Please suggest me good online Radio stations (english & hindi) which can played fine on Airtel gprs.i am using it without EDGE.
May be of 48k,32k or 24k or lower than that.


----------



## PCWORM (Jun 30, 2007)

jus try playing radio in winamp...
  goto www.shoutcast.com while winamp is opened
   nd search for stations...there r many bhangra channels..


----------



## digit i am thinking (Jun 30, 2007)

didn't find good one


----------



## deepakg (Jun 30, 2007)

no radio is there..which can play over GPRS..


----------



## Garbage (Jun 30, 2007)

are u asking stations to play on Mobile or on PC ?


----------



## digit i am thinking (Jun 30, 2007)

for both PC and Mobile


----------



## Garbage (Jun 30, 2007)

for PC - shoutcast is good.

for mobile, I have AVEC Radio. But I'm unable to play it on Airtel's Mobile Office!


----------



## kaustav_geek (Jun 30, 2007)

PC: Shoutcast. But select the streams having the media format as aac+ and bitrate 32 kbps... The sound quality is as good as 96 kbps mp3. Yeah, try frequence .... Its a great station delivering good English numbers.

Mobile : Mundu speak.

I use Airtel GPRS without EDGE, they work fine for me.


----------



## blueshift (Jul 1, 2007)

For PC, I use Screamer Radio. [Homepage]. It has many stations from across the world. [Features]

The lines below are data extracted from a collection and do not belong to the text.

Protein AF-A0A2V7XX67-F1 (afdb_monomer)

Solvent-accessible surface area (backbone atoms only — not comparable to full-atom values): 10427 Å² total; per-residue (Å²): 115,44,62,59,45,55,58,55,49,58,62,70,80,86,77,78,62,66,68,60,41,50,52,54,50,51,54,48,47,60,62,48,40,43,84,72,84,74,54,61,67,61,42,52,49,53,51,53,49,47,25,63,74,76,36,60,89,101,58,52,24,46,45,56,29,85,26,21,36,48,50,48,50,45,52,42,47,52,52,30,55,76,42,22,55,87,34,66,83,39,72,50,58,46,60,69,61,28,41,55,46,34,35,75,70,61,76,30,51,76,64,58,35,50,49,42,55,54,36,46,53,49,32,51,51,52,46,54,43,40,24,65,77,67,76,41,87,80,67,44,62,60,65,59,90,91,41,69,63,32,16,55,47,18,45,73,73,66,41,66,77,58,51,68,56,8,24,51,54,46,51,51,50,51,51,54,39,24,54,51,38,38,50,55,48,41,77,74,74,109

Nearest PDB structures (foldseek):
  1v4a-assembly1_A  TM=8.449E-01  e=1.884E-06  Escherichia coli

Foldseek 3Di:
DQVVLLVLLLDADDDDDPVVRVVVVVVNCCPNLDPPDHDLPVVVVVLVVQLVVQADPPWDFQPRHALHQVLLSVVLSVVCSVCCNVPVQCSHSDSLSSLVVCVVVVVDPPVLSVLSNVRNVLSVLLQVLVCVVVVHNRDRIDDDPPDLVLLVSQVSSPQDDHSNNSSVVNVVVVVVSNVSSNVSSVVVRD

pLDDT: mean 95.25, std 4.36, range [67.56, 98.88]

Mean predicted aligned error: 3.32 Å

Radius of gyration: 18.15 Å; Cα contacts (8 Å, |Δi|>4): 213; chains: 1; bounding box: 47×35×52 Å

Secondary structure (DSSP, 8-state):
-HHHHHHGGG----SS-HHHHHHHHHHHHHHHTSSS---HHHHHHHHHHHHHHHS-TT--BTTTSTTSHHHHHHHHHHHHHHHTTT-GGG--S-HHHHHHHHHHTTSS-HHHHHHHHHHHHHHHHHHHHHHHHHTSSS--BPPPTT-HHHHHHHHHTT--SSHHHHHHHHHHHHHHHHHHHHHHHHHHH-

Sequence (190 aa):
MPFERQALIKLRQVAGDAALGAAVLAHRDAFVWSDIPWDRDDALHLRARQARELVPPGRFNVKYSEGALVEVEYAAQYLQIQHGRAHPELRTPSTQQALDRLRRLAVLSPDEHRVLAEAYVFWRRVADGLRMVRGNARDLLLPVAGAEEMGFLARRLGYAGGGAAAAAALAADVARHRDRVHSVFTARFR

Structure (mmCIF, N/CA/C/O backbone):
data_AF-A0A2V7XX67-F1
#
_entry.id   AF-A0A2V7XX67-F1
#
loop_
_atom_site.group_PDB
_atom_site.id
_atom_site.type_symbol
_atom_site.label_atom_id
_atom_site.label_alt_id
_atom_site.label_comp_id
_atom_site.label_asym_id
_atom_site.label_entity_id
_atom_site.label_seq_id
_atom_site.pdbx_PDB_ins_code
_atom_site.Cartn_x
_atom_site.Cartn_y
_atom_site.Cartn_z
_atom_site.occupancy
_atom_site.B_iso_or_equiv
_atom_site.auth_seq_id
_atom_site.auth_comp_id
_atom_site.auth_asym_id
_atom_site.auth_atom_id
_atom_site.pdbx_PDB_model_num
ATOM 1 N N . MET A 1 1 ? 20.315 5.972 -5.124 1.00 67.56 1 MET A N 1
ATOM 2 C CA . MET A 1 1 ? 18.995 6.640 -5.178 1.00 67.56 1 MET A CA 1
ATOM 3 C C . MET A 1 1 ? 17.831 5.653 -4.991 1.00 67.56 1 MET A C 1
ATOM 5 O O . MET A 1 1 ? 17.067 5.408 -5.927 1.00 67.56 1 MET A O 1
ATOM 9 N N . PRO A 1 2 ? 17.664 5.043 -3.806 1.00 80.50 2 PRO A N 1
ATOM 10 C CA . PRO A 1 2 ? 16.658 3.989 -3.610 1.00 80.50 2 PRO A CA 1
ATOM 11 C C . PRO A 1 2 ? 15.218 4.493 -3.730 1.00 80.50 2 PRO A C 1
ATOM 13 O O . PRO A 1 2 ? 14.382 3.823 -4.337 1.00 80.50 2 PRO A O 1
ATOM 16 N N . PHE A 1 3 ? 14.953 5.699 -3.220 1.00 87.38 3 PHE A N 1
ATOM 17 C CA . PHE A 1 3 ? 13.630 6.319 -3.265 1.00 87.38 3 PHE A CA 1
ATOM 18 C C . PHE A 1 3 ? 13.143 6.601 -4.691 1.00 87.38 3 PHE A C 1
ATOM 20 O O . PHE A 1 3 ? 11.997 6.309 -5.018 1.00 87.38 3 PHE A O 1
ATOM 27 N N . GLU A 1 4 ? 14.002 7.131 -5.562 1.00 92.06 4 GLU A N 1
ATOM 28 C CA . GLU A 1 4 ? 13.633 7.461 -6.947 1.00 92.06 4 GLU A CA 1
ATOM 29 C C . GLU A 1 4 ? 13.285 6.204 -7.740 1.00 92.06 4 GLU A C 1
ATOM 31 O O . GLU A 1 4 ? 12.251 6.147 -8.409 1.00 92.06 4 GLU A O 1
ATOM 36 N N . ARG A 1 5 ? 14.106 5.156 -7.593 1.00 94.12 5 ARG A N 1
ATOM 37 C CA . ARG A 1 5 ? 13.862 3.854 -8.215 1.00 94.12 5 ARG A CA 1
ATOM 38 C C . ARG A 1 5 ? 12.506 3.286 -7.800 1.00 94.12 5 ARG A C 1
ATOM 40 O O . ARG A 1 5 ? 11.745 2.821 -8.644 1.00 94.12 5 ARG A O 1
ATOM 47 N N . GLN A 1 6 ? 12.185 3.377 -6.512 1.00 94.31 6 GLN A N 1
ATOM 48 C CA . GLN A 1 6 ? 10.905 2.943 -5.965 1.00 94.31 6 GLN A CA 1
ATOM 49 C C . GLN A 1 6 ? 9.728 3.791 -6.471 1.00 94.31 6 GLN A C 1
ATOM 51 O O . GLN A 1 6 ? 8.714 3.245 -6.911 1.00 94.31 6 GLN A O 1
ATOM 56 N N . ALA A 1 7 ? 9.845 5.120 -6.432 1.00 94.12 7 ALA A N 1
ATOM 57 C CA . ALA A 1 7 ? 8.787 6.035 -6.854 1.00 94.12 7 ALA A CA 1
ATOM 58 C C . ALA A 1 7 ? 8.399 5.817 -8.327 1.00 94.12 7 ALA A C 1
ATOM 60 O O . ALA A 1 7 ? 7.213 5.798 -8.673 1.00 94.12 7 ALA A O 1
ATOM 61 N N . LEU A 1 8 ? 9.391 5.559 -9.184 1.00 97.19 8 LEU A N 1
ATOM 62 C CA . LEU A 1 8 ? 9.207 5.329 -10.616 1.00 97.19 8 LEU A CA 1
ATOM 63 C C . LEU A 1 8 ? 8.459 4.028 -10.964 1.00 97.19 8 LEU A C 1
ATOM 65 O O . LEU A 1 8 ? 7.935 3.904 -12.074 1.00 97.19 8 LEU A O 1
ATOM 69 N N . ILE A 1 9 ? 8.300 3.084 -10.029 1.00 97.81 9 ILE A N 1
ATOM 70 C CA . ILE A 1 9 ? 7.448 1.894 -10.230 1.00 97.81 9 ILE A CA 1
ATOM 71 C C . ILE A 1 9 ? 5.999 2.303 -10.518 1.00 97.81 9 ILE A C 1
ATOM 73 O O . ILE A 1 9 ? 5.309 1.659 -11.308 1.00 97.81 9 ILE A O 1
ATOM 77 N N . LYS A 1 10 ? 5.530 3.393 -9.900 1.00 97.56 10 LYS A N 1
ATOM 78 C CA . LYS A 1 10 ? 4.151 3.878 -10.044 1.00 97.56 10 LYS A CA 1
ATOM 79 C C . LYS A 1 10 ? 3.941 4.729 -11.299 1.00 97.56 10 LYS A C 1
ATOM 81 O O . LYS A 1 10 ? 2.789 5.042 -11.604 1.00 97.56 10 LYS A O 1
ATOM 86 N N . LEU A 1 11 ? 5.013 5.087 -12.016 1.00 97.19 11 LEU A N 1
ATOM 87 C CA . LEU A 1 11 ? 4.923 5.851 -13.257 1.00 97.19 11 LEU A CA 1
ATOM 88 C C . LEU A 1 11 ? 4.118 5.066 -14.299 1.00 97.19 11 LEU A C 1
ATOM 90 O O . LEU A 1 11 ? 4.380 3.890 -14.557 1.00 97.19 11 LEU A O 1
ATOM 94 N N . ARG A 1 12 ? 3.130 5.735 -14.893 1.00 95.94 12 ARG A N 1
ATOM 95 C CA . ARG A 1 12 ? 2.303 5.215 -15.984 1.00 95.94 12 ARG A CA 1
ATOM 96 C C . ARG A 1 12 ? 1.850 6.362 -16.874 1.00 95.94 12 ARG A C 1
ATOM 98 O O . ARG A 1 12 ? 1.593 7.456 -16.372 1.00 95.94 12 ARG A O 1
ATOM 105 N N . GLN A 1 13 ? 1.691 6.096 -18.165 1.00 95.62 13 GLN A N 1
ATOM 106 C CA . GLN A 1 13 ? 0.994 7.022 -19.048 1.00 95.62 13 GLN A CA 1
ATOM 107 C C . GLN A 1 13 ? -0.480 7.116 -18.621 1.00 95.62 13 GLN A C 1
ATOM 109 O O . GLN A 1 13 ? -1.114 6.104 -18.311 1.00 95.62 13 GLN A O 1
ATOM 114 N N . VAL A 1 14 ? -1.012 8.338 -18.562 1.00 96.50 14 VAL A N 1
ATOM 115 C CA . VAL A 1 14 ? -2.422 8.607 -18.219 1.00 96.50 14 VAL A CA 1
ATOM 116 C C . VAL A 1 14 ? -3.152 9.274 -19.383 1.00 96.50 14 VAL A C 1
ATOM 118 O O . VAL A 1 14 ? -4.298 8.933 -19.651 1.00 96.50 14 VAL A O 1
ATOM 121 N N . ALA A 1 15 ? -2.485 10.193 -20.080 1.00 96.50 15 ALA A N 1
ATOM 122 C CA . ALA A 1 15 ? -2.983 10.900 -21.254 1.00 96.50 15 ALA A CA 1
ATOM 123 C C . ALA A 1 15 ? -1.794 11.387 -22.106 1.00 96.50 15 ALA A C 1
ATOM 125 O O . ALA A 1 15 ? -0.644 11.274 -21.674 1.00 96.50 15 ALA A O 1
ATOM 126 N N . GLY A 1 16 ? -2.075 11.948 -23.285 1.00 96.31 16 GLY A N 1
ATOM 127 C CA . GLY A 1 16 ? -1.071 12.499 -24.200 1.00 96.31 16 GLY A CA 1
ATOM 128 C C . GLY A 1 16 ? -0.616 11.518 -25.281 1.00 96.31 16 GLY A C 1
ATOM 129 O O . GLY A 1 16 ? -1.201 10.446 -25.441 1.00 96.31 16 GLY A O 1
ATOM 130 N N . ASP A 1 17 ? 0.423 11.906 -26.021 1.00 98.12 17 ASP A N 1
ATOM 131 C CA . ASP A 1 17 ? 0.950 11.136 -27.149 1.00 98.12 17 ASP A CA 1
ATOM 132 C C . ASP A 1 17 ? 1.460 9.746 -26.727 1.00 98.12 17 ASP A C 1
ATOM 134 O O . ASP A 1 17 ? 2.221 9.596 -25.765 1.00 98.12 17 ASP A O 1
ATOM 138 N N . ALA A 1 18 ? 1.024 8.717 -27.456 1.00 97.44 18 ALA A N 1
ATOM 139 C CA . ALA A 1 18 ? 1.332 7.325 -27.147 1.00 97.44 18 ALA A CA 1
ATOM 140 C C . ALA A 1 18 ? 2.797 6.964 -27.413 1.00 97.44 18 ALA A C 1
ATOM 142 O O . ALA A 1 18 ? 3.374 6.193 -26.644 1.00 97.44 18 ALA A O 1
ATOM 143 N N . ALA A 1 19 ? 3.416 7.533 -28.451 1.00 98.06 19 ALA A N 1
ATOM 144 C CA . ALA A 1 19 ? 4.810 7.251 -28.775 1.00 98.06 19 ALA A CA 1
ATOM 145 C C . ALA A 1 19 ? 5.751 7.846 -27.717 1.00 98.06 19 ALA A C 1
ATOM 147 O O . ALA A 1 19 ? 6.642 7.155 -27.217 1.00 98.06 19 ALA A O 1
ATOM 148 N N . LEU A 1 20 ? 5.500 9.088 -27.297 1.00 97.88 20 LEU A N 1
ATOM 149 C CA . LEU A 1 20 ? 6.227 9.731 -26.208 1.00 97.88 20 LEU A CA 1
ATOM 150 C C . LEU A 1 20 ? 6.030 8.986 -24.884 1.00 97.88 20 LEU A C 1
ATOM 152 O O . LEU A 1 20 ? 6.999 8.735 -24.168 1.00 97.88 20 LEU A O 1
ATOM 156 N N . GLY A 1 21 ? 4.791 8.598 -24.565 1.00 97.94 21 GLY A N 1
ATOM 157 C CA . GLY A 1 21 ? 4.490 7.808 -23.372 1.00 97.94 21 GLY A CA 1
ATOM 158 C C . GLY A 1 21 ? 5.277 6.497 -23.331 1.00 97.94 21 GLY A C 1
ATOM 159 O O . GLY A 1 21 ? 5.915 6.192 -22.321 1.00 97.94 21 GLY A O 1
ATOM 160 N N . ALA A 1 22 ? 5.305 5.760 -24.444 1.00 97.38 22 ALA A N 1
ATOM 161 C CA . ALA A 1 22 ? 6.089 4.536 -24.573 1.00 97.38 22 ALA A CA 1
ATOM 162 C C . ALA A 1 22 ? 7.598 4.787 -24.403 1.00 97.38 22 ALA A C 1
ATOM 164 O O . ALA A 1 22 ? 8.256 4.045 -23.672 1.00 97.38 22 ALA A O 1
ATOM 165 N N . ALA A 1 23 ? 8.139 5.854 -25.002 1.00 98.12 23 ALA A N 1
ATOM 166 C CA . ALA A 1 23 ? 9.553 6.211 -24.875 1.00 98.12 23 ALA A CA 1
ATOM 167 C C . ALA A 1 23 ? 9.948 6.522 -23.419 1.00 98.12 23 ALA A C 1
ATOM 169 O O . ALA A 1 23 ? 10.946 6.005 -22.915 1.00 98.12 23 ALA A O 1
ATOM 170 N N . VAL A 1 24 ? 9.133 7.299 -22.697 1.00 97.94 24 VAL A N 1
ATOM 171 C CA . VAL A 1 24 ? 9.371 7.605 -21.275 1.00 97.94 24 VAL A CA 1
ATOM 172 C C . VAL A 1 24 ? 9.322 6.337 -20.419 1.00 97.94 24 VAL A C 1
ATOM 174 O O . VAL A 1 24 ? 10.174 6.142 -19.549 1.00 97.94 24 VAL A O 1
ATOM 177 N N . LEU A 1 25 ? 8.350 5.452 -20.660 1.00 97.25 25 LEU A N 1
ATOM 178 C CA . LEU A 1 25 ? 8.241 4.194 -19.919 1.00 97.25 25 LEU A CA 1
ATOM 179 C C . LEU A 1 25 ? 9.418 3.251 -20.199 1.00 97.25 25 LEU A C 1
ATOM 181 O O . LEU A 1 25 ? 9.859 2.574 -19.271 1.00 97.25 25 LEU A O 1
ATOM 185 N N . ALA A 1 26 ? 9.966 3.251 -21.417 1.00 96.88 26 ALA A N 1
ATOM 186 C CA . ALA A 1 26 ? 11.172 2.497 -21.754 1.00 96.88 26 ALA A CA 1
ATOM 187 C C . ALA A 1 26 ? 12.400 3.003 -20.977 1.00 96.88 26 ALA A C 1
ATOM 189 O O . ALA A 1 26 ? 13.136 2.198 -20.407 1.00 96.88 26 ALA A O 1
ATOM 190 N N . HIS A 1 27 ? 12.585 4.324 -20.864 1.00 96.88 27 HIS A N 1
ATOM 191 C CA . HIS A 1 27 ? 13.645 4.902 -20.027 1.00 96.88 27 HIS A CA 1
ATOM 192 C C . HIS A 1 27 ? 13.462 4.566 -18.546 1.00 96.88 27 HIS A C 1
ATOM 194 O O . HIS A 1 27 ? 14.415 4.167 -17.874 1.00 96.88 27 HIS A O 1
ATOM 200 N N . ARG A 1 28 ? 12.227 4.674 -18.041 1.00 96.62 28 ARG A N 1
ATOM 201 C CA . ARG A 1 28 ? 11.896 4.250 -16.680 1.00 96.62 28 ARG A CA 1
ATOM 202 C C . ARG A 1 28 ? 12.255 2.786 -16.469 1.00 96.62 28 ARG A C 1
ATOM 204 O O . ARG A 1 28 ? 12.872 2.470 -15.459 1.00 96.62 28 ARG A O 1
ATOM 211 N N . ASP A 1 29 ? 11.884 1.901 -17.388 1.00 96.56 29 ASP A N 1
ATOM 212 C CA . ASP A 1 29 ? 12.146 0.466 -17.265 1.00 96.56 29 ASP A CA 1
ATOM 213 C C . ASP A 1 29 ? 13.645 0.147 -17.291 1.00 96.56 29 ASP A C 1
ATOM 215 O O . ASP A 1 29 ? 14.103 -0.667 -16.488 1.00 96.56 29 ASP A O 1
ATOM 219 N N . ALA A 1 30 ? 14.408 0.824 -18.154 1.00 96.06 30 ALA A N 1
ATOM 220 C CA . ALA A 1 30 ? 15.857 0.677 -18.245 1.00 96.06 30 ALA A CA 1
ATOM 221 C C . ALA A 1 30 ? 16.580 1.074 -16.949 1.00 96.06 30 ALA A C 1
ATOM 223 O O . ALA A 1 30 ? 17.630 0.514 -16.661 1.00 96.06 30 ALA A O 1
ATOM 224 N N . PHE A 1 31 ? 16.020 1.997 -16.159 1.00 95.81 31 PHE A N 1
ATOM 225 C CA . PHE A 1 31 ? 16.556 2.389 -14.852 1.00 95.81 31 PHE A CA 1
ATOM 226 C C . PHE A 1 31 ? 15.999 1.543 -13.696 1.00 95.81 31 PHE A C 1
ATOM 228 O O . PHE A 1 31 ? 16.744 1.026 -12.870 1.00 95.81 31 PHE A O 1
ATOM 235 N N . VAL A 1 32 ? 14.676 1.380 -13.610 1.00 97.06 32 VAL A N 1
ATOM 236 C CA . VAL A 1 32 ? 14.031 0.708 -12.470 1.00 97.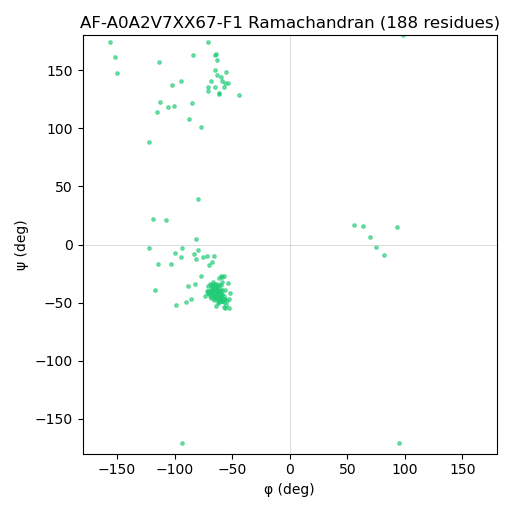06 32 VAL A CA 1
ATOM 237 C C . VAL A 1 32 ? 14.348 -0.785 -12.445 1.00 97.06 32 VAL A C 1
ATOM 239 O O . VAL A 1 32 ? 14.541 -1.345 -11.366 1.00 97.06 32 VAL A O 1
ATOM 242 N N . TRP A 1 33 ? 14.471 -1.434 -13.602 1.00 96.75 33 TRP A N 1
ATOM 243 C CA . TRP A 1 33 ? 14.705 -2.879 -13.705 1.00 96.75 33 TRP A CA 1
ATOM 244 C C . TRP A 1 33 ? 16.136 -3.222 -14.151 1.00 96.75 33 TRP A C 1
ATOM 246 O O . TRP A 1 33 ? 16.378 -4.325 -14.642 1.00 96.75 33 TRP A O 1
ATOM 256 N N . SER A 1 34 ? 17.078 -2.289 -13.976 1.00 94.69 34 SER A N 1
ATOM 257 C CA . SER A 1 34 ? 18.502 -2.473 -14.272 1.00 94.69 34 SER A CA 1
ATOM 258 C C . SER A 1 34 ? 19.208 -3.411 -13.287 1.00 94.69 34 SER A C 1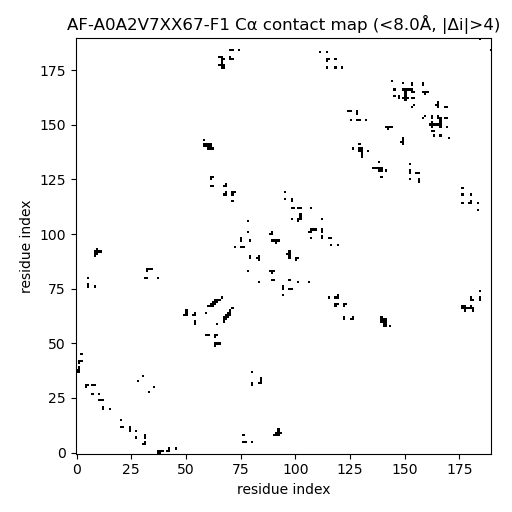
ATOM 260 O O . SER A 1 34 ? 18.669 -3.799 -12.248 1.00 94.69 34 SER A O 1
ATOM 262 N N . ASP A 1 35 ? 20.469 -3.706 -13.583 1.00 93.06 35 ASP A N 1
ATOM 263 C CA . ASP A 1 35 ? 21.427 -4.391 -12.712 1.00 93.06 35 ASP A CA 1
ATOM 264 C C . ASP A 1 35 ? 22.108 -3.489 -11.674 1.00 93.06 35 ASP A C 1
ATOM 266 O O . ASP A 1 35 ? 22.716 -4.009 -10.741 1.00 93.06 35 ASP A O 1
ATOM 270 N N . ILE A 1 36 ? 21.980 -2.162 -11.807 1.00 90.94 36 ILE A N 1
ATOM 271 C CA . ILE A 1 36 ? 22.433 -1.189 -10.797 1.00 90.94 36 ILE A CA 1
ATOM 272 C C . ILE A 1 36 ? 22.015 -1.671 -9.394 1.00 90.94 36 ILE A C 1
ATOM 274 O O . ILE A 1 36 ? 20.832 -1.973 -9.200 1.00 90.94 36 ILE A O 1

Mobile: I had used Mundu radio too.


----------



## NIGHTMARE (Jul 1, 2007)

try this software its for PC  »


----------



## kaustav_geek (Jul 1, 2007)

For PC, any media player capable of streaming audio will do. VLC, Real Player, Winamp....all will do. AFAIK, shoutcast has a great database of radio stations. So, use ur fav media player and stream only aac+ streams. They consume less bandwidth and offer good sound quality. As I mentioned before too, even 32 kbps aac+ streams sound better than 96 kbps mp3 ones.


----------